Exercise: Please transcribe only the lines that run from the line bearing "ATOM 22 C C" to the end of the entries, keeping both end lines. Skip the pictures.

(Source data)

━━━━━━━━━━━━━━━━━━━━

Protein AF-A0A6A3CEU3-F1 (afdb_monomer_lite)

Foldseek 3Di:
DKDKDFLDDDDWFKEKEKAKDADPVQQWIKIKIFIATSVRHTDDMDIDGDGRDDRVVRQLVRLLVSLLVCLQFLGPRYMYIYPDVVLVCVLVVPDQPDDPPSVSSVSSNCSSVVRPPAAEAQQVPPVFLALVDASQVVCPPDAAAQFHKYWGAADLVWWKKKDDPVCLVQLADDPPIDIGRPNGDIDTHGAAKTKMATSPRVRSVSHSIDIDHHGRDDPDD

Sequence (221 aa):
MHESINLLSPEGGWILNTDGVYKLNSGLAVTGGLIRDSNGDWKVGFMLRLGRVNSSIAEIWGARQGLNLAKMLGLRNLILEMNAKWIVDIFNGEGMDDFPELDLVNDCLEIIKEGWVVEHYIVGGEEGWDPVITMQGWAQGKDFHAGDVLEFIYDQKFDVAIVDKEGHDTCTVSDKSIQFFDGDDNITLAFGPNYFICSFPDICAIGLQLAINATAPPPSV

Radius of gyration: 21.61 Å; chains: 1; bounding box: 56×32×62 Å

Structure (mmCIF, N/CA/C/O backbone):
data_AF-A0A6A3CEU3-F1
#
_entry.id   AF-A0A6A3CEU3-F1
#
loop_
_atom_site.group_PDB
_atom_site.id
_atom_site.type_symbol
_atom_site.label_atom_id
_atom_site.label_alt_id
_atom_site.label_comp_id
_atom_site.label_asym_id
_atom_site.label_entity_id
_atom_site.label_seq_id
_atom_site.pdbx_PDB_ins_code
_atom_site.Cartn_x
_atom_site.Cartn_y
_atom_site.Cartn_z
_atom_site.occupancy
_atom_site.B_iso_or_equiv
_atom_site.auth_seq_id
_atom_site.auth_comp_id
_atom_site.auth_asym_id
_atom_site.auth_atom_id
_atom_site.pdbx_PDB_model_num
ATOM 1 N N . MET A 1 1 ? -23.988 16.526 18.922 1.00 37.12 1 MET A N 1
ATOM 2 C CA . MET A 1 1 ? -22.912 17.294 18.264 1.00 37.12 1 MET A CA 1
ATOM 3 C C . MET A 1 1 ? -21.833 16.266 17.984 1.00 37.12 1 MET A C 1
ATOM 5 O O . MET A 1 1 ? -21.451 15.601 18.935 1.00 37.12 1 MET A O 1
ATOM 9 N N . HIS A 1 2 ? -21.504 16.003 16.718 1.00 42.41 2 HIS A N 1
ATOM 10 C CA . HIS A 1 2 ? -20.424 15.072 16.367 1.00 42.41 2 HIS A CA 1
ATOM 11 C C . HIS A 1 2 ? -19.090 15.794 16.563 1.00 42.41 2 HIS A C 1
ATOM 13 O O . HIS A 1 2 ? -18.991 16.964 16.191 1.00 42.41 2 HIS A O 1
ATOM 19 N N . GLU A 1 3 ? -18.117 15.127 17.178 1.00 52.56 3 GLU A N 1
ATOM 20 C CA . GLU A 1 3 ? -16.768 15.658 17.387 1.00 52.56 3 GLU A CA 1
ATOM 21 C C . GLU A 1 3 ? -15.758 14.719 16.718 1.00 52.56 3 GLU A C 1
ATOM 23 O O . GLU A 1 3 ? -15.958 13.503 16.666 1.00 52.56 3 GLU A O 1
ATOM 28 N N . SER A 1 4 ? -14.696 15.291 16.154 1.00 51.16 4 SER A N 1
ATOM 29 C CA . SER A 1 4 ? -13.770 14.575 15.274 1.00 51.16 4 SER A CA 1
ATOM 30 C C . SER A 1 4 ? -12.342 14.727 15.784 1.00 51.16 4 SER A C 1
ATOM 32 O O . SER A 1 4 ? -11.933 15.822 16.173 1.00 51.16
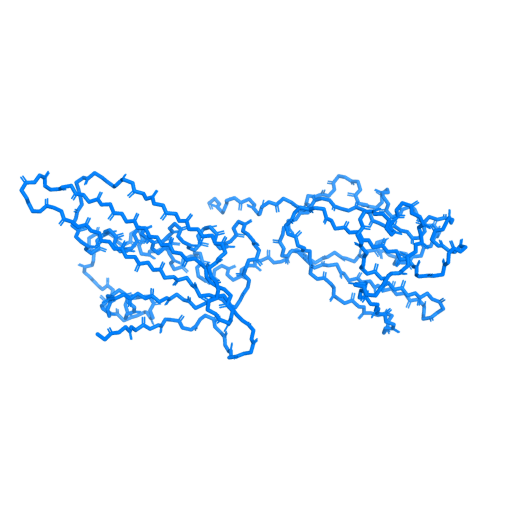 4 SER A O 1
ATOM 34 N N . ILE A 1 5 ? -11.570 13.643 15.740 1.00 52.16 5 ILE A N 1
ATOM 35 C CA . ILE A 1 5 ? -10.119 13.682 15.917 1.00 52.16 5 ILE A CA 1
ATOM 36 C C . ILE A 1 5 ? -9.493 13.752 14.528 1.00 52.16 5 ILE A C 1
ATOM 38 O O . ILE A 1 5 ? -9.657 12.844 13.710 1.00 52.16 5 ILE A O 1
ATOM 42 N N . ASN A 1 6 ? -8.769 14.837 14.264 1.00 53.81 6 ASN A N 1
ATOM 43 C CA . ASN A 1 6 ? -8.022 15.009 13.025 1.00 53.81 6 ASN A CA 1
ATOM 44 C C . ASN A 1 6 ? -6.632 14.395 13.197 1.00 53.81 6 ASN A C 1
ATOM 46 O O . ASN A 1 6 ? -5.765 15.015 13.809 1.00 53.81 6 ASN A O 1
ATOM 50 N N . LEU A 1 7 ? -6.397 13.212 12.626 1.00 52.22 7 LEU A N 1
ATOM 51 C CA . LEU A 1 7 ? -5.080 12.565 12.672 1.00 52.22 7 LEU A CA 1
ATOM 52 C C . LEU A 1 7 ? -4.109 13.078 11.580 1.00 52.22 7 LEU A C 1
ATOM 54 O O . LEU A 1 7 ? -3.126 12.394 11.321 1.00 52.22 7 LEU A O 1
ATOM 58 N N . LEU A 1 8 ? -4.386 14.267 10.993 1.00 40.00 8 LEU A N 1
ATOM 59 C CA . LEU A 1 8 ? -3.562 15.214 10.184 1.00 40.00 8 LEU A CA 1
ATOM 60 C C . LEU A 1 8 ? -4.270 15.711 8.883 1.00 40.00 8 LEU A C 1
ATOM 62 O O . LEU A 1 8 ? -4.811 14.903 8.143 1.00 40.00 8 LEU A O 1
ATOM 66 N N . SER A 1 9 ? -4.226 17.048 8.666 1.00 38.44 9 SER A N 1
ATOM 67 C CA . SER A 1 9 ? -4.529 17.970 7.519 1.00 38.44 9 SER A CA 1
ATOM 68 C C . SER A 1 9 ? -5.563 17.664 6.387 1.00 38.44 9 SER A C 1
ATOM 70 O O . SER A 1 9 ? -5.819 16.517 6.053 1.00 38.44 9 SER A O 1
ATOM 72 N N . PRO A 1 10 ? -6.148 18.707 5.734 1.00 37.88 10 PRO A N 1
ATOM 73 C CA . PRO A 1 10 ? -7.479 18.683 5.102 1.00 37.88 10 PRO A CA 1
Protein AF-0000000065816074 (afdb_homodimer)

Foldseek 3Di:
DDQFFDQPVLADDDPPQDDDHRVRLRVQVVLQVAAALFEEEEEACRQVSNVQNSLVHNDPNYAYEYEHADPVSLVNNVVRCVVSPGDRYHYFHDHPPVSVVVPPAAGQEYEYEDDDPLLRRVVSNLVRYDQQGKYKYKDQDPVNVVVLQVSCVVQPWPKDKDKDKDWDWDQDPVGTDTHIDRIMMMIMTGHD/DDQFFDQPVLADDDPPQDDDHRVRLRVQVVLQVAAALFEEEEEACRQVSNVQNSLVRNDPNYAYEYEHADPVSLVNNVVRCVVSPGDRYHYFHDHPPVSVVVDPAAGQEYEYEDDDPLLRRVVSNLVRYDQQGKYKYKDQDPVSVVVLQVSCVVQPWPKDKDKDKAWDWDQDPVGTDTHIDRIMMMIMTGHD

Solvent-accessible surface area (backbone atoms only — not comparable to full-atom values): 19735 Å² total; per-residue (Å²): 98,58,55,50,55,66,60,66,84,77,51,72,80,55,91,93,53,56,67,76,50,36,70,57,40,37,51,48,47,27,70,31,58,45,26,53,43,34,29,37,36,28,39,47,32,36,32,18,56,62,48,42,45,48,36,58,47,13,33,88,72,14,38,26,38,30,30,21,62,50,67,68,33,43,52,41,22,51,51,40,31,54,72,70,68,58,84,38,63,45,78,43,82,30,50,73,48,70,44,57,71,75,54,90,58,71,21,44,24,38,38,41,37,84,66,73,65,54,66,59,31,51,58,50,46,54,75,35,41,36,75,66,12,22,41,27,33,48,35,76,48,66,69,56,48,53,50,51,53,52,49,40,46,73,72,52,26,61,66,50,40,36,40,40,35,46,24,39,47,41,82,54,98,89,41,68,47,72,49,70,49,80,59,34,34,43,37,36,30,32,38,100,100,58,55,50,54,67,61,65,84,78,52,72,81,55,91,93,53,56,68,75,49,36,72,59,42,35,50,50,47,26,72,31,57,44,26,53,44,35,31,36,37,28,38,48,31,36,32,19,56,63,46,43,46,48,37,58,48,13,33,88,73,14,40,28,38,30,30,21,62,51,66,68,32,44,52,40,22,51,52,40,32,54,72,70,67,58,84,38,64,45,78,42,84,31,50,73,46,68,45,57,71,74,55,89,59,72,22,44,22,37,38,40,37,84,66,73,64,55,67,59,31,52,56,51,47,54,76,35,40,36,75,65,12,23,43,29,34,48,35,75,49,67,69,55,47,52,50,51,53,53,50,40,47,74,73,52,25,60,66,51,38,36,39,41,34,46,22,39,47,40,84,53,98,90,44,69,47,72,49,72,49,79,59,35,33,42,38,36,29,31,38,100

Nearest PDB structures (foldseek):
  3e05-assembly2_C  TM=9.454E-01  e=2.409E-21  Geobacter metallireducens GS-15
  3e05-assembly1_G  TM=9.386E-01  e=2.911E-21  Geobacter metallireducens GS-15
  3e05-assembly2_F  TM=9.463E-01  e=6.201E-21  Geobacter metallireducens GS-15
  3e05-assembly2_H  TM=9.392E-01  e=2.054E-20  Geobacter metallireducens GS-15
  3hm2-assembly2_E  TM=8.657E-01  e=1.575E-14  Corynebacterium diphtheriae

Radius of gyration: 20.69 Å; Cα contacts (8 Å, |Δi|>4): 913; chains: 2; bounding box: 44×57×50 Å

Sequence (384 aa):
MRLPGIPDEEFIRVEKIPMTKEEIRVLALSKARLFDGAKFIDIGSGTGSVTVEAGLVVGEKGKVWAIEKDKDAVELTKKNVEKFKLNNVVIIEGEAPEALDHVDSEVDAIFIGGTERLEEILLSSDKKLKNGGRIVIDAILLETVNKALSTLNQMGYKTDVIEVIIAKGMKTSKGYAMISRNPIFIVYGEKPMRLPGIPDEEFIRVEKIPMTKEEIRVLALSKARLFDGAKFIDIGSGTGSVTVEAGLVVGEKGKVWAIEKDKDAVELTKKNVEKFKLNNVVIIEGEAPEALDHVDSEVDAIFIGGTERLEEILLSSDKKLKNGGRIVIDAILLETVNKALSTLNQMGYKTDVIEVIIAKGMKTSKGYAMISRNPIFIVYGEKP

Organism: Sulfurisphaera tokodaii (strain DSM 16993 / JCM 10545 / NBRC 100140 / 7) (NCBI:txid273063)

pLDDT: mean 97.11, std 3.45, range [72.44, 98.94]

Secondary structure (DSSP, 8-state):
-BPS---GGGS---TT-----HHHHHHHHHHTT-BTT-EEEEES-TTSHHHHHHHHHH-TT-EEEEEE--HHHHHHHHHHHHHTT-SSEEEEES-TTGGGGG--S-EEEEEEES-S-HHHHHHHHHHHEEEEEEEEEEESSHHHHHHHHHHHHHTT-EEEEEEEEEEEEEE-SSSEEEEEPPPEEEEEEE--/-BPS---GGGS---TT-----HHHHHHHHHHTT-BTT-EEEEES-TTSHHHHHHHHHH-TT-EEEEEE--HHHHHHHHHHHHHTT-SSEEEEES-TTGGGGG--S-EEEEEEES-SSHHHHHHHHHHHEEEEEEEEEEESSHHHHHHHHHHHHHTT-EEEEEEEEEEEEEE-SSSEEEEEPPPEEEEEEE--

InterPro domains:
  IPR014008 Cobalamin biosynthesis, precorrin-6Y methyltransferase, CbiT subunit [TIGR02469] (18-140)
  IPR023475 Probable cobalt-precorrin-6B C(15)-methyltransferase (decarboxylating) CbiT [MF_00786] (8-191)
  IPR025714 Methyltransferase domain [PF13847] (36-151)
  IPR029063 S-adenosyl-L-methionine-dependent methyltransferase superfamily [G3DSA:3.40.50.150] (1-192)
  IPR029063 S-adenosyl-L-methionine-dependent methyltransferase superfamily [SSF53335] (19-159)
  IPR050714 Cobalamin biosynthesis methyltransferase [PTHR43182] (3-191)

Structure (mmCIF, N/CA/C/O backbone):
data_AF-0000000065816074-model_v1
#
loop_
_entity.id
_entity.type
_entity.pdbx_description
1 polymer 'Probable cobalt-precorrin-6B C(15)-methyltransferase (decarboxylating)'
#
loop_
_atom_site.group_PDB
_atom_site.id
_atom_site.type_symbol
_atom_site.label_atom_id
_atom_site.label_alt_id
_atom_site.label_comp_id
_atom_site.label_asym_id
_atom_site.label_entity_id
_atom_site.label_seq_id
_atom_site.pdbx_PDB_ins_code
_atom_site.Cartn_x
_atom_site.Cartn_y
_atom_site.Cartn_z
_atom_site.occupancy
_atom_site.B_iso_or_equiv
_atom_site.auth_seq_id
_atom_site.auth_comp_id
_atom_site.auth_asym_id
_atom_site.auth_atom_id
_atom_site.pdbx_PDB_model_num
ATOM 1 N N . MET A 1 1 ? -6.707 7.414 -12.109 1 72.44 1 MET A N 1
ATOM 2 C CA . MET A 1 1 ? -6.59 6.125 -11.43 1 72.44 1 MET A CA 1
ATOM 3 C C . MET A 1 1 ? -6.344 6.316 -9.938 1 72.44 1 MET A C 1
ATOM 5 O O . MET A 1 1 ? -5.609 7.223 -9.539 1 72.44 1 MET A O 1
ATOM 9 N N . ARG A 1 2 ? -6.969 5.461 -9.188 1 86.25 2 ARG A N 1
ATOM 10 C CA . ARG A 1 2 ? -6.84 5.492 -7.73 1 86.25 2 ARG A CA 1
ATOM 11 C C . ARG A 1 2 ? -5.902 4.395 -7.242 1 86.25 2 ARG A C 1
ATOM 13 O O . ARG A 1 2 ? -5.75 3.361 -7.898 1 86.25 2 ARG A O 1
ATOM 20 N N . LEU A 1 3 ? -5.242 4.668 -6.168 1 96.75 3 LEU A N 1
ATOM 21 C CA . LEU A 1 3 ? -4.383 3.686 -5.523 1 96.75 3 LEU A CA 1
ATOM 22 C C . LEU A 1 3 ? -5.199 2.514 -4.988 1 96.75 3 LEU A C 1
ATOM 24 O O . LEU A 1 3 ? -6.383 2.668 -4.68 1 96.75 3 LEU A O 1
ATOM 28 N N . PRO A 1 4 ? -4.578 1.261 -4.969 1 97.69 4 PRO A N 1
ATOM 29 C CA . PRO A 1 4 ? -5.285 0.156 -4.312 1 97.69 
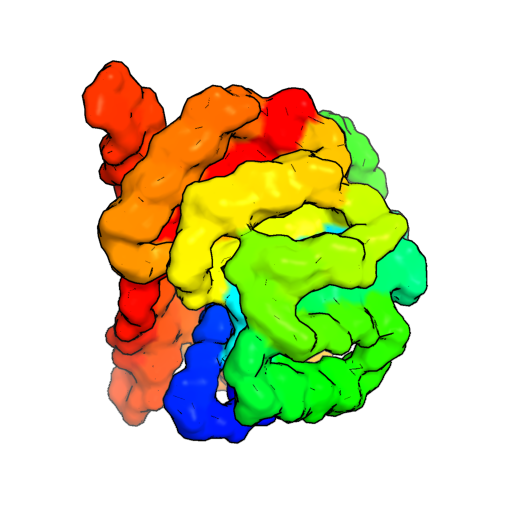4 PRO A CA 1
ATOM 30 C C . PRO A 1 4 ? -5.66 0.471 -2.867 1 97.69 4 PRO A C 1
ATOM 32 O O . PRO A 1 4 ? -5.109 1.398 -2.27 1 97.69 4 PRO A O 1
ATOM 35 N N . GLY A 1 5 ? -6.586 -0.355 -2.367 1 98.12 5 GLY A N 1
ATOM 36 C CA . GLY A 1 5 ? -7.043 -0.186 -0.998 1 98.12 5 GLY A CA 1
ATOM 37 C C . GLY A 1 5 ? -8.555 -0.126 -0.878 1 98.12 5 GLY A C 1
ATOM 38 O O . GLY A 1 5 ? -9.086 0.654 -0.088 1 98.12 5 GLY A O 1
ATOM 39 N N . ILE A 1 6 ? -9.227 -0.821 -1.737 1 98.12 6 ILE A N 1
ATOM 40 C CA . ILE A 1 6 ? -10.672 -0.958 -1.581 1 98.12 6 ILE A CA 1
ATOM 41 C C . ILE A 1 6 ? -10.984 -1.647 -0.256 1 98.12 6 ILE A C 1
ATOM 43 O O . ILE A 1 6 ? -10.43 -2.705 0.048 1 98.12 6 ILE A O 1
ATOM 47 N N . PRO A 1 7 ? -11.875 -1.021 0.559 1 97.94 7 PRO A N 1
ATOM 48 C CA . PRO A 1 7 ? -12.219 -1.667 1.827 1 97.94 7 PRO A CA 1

━━━━━━━━━━━━━━━━━━━━

Your response:
ATOM 22 C C . LEU A 1 3 ? -5.199 2.514 -4.988 1 96.75 3 LEU A C 1
ATOM 24 O O . LEU A 1 3 ? -6.383 2.668 -4.68 1 96.75 3 LEU A O 1
ATOM 28 N N . PRO A 1 4 ? -4.578 1.261 -4.969 1 97.69 4 PRO A N 1
ATOM 29 C CA . PRO A 1 4 ? -5.285 0.156 -4.312 1 97.69 
4 PRO A CA 1
ATOM 30 C C . PRO A 1 4 ? -5.66 0.471 -2.867 1 97.69 4 PRO A C 1
ATOM 32 O O . PRO A 1 4 ? -5.109 1.398 -2.27 1 97.69 4 PRO A O 1
ATOM 35 N N . GLY A 1 5 ? -6.586 -0.355 -2.367 1 98.12 5 GLY A N 1
ATOM 36 C CA . GLY A 1 5 ? -7.043 -0.186 -0.998 1 98.12 5 GLY A CA 1
ATOM 37 C C . GLY A 1 5 ? -8.555 -0.126 -0.878 1 98.12 5 GLY A C 1
ATOM 38 O O . GLY A 1 5 ? -9.086 0.654 -0.088 1 98.12 5 GLY A O 1
ATOM 39 N N . ILE A 1 6 ? -9.227 -0.821 -1.737 1 98.12 6 ILE A N 1
ATOM 40 C CA . ILE A 1 6 ? -10.672 -0.958 -1.581 1 98.12 6 ILE A CA 1
ATOM 41 C C . ILE A 1 6 ? -10.984 -1.647 -0.256 1 98.12 6 ILE A C 1
ATOM 43 O O . ILE A 1 6 ? -10.43 -2.705 0.048 1 98.12 6 ILE A O 1
ATOM 47 N N . PRO A 1 7 ? -11.875 -1.021 0.559 1 97.94 7 PRO A N 1
ATOM 48 C CA . PRO A 1 7 ? -12.219 -1.667 1.827 1 97.94 7 PRO A CA 1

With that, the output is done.